Suzanne Shale Cambridge University Press, 2011, HB, 310pp, £57.79, 978-1107006157
‘It is an unoriginal (but nonetheless accurate) observation that officially designated leaders frequently fail to lead well, or indeed lead at all.’ (Quote from featured book).
It has been more than a decade since Suzanne Shale’s Moral Leadership in Medicine: Building Ethical Healthcare Organizations first saw publication, yet its relevance is undiminished.
As evidenced by the opening quotation, the work aims to unpack an enduring mystery encountered within medicine by exploring how moral challenges are (or are not) confronted by healthcare managers.
The book provides a deeper understanding of the normative (that is, action-guiding) aspects of the decisions faced by those tasked with managing health care, and the empiric work is based on qualitative interviews conducted with 24 medical directors in the UK’s NHS.
Shale’s subsequent analysis, from which she builds the book’s central argument and ethical framework, draws on a wide array of ethical influences, including philosophers such as Margaret Urban Walker and Alasdair MacIntyre.
Through analysing and theorising the interviews in light of the modern healthcare system, Shale has developed the concept of moral leadership, which she defines as being astute to the moral connotations of all that is involved in providing care, determining where action is needed, identifying situations where action is required to improve or maintain the moral quality of care, and orchestrating the activity of other people to provide a morally appropriate response when one is required.
This definition finds common ground with some conceptualisations of virtue ethics,1 particularly the notion of recognising what the right thing is to do, and then doing it. The focus on the ‘moral quality of care’ as an outcome also overlaps with the ethicist Alasdair MacIntyre’s definition of ‘internal goods’, such as health and the alleviation of suffering, which are realised when practitioners exercise virtue.
However, Moral Leadership in Medicine contains a more developed application of these ideas to health care and this deserves wider dissemination.
THE FIVE PROPRIETIES
Through analysing the moral narratives of medical directors, Shale distinguishes between ‘general practices of responsibility’ and the ‘specific practices of propriety’ through which these managers determined how to act in morally fraught situations.
Propriety, a term which is not widely used, can also be understood by considering its more familiar opposite — impropriety. I have summarised the five specific proprieties identified by Shale in Box 1.
| Propriety | Definition | ‘First priority’ to ... | Possible example |
|---|
| Fiduciary | Promoting the interests of a beneficiary | The patient | Advocating on behalf of an individual patient, perhaps for a specific treatment or access to a service |
| Bureaucratic | Prioritising the needs of the organisation and, in so doing, the needs of patients and professionals collectively | The medical corporation. In the short term this may mean the users/clients, but in the long term this means the organisation itself | Transparently following the procedures set out by the organisation in order to safeguard the collective interests of all concerned |
| Collegial | Acting in a way that promotes cooperation based on goodwill and collegiality, rather than hierarchy | Fellow professionals (the ‘collegium’) | Persuading colleagues to adopt a protocol or treatment based on the evidence rather than by command |
| Inquisitorial | Investigating ‘misconduct’, ‘misbehaviour’, and ‘mistakes’. This requires objectivity from the inquisitory, as well as ‘candour, regret and confession’ where appropriate | Justice and fair procedure | Undertaking investigations or commissions of enquiry following adverse events and allowing all sides to be heard |
| Restorative | To restore moral relations after harm | Moral relations | Transparency in the wake of events that have caused harm. Restorative gestures such as apologies or remuneration |
Box 1. The five proprieties described in Moral Leadership in Medicine. Building Ethical Healthcare Organizations
It is to be predicted that ‘moral tension’ would arise when these proprieties suggest conflicting courses of action, yet this is precisely the point at which moral leaders should recognise the need for action, decide to act, and rally others to join in the required behaviours to safeguard quality of care.

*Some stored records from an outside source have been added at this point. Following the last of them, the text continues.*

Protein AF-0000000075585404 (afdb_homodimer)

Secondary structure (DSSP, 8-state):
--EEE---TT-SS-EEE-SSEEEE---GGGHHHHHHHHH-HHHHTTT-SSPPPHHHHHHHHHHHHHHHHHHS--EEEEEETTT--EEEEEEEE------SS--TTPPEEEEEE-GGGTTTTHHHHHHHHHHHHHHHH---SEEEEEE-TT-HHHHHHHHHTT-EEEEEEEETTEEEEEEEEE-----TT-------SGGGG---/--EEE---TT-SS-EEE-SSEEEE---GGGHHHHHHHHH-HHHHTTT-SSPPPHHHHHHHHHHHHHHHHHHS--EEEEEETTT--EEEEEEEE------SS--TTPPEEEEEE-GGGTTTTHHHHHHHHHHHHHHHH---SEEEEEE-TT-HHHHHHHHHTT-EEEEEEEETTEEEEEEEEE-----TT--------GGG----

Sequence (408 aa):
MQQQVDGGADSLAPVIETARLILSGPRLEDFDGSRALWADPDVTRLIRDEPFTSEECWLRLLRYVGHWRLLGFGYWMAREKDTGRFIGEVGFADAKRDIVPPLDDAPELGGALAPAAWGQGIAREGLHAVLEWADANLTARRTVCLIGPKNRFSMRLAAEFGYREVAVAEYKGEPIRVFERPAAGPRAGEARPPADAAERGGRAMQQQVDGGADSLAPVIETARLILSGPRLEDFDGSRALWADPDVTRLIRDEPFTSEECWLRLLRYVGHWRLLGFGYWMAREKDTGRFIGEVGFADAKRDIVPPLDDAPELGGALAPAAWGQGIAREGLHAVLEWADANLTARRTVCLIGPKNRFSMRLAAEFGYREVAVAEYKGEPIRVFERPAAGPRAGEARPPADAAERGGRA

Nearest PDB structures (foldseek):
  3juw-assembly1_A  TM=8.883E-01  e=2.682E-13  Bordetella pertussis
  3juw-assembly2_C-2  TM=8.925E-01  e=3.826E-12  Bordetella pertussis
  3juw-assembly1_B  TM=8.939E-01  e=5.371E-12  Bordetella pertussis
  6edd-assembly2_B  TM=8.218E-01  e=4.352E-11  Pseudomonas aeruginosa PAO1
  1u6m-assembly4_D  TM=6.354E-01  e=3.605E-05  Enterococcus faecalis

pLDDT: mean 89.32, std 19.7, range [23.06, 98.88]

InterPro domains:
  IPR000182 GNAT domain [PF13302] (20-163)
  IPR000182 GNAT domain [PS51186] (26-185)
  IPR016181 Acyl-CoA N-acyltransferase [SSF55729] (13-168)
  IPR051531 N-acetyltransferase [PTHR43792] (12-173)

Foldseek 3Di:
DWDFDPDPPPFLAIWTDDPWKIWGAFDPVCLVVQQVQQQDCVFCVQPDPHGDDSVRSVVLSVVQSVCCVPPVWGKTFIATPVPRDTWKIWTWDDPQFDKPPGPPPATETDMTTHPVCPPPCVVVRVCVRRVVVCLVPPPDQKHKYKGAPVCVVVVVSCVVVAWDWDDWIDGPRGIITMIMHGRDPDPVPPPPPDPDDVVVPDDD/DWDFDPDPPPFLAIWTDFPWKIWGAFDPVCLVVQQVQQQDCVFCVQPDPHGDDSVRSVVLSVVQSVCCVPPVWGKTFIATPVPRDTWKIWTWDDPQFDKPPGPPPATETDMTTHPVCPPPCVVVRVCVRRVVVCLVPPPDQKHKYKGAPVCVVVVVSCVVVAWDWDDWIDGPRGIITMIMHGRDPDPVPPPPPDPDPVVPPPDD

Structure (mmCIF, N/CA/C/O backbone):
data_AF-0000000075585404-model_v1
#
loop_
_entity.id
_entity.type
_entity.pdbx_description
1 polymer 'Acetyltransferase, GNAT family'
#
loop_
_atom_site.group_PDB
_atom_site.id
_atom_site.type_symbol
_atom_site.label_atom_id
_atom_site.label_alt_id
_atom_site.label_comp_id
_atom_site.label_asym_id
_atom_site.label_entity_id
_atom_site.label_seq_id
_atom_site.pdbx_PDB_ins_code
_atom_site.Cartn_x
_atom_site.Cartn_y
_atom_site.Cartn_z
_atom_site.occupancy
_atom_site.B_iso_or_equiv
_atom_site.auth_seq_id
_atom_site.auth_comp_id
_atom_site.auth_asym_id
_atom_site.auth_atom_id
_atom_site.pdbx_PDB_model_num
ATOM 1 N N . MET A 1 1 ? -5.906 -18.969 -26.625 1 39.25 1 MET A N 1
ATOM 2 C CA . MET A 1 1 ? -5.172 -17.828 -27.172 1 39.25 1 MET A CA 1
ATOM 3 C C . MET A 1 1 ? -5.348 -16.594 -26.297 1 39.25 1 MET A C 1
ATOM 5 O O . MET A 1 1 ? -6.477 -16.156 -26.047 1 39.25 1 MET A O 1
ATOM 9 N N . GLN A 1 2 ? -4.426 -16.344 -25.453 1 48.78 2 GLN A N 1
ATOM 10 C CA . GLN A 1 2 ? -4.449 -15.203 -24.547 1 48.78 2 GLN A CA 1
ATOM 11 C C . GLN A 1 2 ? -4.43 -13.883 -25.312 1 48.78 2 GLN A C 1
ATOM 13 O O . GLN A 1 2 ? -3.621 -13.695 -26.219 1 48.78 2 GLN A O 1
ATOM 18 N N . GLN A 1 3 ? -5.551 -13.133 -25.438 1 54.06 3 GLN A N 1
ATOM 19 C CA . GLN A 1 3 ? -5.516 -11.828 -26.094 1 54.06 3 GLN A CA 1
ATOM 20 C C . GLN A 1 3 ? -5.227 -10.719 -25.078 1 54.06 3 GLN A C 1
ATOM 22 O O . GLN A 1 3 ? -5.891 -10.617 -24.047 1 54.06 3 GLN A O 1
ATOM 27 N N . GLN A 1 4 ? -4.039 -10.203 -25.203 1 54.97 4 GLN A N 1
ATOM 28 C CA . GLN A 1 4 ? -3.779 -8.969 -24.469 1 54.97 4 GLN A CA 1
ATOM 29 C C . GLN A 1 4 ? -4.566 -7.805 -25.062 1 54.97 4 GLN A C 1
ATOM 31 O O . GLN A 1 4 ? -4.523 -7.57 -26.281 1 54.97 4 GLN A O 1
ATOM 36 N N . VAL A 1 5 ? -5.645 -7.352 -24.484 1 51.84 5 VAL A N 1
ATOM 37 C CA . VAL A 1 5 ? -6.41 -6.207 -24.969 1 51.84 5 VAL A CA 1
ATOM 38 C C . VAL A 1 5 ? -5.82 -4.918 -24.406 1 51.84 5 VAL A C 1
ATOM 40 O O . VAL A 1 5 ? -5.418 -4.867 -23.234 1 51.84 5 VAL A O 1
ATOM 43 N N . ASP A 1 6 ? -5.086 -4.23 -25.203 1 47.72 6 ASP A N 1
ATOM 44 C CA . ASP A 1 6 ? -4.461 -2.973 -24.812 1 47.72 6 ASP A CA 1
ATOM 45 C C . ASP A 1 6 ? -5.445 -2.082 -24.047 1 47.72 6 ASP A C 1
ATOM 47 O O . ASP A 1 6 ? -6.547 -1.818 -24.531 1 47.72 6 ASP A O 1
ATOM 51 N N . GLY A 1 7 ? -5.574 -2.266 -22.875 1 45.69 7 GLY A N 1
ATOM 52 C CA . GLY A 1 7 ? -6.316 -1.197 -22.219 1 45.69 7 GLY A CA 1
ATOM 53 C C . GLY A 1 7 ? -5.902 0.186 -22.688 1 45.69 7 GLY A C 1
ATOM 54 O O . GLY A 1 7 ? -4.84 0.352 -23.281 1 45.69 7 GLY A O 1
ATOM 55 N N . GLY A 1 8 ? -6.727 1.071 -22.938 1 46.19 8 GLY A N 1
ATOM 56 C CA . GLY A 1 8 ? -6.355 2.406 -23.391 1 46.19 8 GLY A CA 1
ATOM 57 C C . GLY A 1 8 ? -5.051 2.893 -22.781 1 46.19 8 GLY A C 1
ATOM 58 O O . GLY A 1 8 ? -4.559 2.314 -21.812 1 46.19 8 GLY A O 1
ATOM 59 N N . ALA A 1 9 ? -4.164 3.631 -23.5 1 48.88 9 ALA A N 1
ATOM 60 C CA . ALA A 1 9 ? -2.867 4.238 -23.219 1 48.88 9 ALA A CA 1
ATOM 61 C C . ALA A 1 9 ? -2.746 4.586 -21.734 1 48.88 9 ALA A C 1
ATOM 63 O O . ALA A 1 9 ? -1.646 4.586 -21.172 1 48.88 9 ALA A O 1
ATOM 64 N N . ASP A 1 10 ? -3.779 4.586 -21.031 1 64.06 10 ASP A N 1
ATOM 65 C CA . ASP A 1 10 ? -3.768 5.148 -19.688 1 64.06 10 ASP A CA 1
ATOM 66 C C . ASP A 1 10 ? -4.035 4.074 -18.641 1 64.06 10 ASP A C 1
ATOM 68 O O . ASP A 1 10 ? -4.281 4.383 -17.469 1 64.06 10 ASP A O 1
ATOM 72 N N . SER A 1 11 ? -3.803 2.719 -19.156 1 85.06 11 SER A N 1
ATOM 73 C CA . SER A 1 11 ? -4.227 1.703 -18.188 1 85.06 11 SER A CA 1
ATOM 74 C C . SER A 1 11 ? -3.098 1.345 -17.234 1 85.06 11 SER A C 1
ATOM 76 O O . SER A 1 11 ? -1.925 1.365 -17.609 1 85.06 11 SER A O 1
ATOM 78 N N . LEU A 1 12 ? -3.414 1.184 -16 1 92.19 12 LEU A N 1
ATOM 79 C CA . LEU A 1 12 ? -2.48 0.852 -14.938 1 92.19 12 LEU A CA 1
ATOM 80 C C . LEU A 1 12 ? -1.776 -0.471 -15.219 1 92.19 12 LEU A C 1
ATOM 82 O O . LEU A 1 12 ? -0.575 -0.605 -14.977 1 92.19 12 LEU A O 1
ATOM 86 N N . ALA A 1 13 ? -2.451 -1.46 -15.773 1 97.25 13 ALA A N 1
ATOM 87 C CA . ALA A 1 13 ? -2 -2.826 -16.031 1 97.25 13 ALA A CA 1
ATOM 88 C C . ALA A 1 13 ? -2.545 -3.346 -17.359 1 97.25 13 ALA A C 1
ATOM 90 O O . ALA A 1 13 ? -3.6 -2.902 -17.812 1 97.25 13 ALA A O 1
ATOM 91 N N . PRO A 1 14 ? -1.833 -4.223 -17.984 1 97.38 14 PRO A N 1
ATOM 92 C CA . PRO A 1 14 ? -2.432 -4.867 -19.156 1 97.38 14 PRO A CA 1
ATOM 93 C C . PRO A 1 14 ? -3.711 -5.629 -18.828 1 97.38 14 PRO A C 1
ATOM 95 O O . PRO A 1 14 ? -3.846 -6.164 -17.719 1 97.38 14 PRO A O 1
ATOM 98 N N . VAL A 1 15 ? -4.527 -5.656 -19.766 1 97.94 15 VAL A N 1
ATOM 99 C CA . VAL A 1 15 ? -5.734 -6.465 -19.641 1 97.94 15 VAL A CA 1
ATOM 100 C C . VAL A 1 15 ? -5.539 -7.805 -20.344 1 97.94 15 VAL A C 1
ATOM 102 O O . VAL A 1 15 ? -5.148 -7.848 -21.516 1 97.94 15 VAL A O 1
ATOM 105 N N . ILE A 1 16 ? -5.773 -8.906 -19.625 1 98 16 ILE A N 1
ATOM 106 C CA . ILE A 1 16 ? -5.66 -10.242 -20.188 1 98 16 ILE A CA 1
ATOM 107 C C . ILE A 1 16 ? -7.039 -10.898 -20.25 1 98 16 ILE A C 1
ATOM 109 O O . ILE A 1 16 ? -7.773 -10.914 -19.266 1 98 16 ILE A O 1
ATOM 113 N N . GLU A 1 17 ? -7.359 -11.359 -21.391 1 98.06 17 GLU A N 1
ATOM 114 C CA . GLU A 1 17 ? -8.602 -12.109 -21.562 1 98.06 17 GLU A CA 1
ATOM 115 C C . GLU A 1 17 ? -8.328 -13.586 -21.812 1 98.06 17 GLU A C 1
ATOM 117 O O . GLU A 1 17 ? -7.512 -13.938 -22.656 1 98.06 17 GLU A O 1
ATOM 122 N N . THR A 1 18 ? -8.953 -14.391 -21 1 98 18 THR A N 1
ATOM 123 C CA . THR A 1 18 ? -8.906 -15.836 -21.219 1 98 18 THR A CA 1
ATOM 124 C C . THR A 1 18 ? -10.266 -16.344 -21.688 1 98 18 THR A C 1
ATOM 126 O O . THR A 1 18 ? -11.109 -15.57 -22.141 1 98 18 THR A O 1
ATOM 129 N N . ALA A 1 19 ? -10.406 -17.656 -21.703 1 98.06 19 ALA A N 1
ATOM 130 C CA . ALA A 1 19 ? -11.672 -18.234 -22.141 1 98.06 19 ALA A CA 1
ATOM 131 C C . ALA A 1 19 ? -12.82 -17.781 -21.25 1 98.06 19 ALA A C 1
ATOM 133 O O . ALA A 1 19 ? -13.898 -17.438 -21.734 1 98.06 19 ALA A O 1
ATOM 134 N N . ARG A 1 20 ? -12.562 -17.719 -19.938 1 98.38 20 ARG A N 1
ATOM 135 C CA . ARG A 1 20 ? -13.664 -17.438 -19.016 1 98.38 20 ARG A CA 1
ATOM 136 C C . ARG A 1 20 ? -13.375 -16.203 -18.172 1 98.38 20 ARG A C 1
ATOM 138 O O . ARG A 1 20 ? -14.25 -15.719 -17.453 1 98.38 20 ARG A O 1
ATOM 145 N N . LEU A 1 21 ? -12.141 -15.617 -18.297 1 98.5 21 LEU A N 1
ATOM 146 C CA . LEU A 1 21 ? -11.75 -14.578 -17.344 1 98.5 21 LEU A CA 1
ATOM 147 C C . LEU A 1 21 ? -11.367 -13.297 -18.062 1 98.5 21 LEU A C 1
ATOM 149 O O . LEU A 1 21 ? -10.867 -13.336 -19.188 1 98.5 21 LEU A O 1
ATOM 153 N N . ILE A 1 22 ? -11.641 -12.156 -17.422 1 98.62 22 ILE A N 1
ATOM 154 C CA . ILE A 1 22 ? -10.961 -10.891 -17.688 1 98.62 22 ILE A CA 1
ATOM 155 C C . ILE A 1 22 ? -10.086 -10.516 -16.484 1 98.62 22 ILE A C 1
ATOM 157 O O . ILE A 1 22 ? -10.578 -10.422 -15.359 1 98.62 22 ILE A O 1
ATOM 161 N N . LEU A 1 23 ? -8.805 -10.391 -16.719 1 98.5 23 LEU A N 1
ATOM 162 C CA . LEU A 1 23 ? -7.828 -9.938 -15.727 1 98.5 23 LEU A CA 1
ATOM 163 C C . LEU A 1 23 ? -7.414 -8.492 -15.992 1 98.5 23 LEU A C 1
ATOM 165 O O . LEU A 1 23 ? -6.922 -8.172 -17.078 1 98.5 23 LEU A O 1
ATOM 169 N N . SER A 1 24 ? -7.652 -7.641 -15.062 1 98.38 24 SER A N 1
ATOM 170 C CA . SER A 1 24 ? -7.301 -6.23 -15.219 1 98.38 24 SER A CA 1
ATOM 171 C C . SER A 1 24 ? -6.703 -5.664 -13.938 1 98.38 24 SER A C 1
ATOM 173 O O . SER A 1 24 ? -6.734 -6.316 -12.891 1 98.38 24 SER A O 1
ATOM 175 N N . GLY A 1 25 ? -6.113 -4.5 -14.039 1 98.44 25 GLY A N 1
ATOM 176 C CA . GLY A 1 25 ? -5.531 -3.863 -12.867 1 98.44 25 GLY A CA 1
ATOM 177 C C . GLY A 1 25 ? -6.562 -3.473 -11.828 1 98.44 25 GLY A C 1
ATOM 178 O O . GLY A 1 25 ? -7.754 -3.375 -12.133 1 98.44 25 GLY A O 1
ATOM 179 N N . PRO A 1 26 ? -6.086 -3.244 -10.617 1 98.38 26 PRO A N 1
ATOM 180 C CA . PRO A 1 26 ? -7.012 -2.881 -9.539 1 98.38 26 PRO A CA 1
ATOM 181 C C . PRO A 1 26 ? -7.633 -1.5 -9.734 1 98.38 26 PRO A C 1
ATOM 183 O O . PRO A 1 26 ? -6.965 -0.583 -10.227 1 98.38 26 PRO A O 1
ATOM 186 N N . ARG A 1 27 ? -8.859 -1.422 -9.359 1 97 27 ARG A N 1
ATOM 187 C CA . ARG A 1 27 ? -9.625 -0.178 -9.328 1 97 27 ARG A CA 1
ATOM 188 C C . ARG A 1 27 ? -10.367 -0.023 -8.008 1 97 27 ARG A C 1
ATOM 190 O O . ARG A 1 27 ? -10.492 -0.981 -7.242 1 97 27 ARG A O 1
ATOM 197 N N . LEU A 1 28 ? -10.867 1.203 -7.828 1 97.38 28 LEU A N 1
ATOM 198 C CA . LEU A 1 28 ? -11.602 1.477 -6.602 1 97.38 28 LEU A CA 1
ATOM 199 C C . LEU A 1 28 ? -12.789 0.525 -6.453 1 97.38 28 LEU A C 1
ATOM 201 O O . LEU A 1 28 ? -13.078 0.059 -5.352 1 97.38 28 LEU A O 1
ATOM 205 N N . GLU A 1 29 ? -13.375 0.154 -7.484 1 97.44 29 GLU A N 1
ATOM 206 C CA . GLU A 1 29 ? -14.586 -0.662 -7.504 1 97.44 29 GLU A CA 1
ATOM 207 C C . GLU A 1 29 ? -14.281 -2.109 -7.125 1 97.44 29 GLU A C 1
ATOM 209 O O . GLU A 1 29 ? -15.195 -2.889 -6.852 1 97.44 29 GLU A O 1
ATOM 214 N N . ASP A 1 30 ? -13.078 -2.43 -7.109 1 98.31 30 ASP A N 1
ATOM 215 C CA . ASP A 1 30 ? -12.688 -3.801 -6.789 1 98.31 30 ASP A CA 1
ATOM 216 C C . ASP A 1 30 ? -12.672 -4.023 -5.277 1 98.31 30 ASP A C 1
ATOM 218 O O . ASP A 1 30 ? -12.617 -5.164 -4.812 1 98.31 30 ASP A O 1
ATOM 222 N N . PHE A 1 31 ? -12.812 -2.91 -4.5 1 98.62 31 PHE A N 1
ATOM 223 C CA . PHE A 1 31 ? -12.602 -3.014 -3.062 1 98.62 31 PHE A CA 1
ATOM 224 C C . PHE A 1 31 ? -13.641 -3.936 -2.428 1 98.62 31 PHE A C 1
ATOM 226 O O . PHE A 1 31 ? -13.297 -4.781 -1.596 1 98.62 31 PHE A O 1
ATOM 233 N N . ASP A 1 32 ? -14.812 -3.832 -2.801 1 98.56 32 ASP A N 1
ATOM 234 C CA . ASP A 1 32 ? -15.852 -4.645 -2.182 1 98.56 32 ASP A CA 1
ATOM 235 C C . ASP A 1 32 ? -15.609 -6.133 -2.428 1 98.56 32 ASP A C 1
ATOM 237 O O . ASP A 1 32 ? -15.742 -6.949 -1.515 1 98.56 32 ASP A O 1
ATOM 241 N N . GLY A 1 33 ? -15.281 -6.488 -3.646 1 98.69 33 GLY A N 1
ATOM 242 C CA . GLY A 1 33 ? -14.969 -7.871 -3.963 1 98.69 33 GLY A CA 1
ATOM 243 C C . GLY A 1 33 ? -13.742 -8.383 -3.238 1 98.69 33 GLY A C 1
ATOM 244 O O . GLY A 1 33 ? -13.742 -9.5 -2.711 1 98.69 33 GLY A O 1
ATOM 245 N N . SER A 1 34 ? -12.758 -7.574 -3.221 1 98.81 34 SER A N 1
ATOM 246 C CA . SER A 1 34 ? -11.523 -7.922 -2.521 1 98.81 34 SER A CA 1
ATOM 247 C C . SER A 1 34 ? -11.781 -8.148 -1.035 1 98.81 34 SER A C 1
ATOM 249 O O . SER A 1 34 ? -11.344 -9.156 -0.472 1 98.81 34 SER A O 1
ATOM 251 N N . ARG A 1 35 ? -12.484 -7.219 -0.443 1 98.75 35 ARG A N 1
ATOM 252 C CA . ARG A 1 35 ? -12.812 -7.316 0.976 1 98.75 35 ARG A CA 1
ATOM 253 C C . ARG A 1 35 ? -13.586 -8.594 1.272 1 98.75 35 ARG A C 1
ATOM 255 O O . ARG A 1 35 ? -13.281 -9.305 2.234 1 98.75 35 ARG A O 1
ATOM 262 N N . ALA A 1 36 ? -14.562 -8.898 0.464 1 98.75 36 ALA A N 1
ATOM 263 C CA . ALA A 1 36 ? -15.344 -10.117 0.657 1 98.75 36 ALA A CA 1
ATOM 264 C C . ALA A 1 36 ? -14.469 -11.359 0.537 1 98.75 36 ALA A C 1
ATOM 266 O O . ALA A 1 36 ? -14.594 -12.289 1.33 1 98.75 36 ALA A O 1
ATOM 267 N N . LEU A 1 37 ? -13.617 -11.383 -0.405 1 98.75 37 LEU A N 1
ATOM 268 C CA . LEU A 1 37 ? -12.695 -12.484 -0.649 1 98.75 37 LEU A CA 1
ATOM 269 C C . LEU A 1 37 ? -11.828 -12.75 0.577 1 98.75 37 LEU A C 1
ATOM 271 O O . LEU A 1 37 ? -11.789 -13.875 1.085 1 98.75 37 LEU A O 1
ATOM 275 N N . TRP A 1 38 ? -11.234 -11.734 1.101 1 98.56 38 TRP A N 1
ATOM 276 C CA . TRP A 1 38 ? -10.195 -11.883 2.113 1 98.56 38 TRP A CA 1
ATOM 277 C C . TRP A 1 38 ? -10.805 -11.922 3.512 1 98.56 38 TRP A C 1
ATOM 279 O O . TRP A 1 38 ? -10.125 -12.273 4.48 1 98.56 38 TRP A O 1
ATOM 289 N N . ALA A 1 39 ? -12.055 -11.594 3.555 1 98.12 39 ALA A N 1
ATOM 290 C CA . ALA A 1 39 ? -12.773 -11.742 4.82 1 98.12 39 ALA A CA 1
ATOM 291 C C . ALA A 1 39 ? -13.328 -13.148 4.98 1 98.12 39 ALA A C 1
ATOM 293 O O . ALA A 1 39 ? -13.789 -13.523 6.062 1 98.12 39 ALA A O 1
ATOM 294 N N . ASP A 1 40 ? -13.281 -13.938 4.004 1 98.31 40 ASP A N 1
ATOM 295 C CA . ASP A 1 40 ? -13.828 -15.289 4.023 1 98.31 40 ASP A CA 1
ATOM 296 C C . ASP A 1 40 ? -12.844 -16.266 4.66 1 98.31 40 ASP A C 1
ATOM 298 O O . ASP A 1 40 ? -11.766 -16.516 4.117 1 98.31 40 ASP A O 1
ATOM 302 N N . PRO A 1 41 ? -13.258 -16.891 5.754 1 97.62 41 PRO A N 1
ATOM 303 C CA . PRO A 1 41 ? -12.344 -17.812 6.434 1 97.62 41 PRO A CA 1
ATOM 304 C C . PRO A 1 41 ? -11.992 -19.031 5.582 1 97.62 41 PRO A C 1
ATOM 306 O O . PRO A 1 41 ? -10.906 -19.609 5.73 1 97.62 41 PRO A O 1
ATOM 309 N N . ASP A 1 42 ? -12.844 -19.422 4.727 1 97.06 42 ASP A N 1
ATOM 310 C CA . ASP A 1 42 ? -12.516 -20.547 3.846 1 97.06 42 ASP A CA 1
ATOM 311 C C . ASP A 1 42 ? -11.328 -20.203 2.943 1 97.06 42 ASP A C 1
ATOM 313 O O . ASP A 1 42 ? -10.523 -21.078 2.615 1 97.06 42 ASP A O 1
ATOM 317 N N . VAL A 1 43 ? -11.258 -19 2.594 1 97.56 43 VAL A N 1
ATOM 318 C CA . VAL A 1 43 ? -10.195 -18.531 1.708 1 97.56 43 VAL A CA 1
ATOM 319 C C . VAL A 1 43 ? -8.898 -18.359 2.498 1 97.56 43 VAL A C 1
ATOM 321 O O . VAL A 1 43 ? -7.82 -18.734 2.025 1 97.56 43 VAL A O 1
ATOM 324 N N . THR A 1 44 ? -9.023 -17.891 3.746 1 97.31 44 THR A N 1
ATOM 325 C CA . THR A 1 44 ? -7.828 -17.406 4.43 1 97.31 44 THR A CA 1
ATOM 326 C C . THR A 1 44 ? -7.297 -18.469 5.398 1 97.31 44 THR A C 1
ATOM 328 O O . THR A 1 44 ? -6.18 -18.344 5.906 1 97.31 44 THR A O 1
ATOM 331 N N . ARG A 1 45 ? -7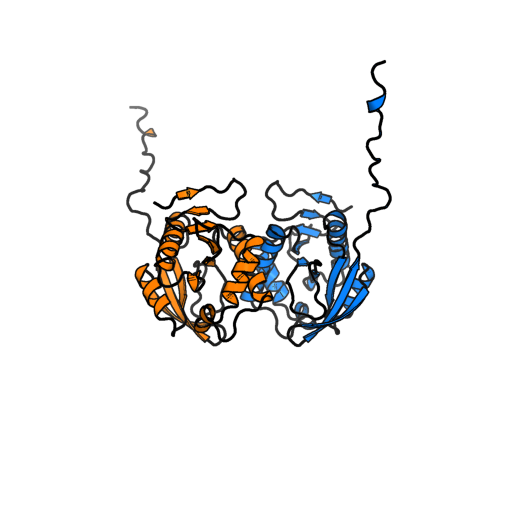.941 -19.531 5.633 1 94.5 45 ARG A N 1
ATOM 332 C CA . ARG A 1 45 ? -7.637 -20.453 6.727 1 94.5 45 ARG A CA 1
ATOM 333 C C . ARG A 1 45 ? -6.266 -21.094 6.539 1 94.5 45 ARG A C 1
ATOM 335 O O . ARG A 1 45 ? -5.645 -21.531 7.504 1 94.5 45 ARG A O 1
ATOM 342 N N . LEU A 1 46 ? -5.844 -21.203 5.336 1 92.25 46 LEU A N 1
ATOM 343 C CA . LEU A 1 46 ? -4.531 -21.797 5.105 1 92.25 46 LEU A CA 1
ATOM 344 C C . LEU A 1 46 ? -3.467 -20.719 4.949 1 92.25 46 LEU A C 1
ATOM 346 O O . LEU A 1 46 ? -2.295 -21.031 4.719 1 92.25 46 LEU A O 1
ATOM 350 N N . ILE A 1 47 ? -3.82 -19.484 5.02 1 91.31 47 ILE A N 1
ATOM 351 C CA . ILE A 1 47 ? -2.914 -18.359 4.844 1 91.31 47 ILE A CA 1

These proprieties resemble the virtues in medical practice (such as phronesis and trustworthiness), as suggested by Pellegrino and Thomasma.2 Shale notes that ‘[a]ll that is required is that propriety is sincerely performed on the appropriate occasions’, a notion that would resonate with healthcare workers who perform their work even when it is in tension with their own values.
Some may regard their stocks of ethical guidance replete with the four principles or specific General Medical Council directives; however, this would miss the opportunity to understand, as Shale puts it, ‘the behaviours through which we express our commitment to duties, responsibilities [and] obligations’.
This book provides a vital account of how the needs of patients and the aspirations of professionals are translated into actions beyond the bedside and should form part of any debate on the future of health care.
Footnotes
This book review was developed from an excerpt of the author’s doctoral thesis, which is currently unpublished.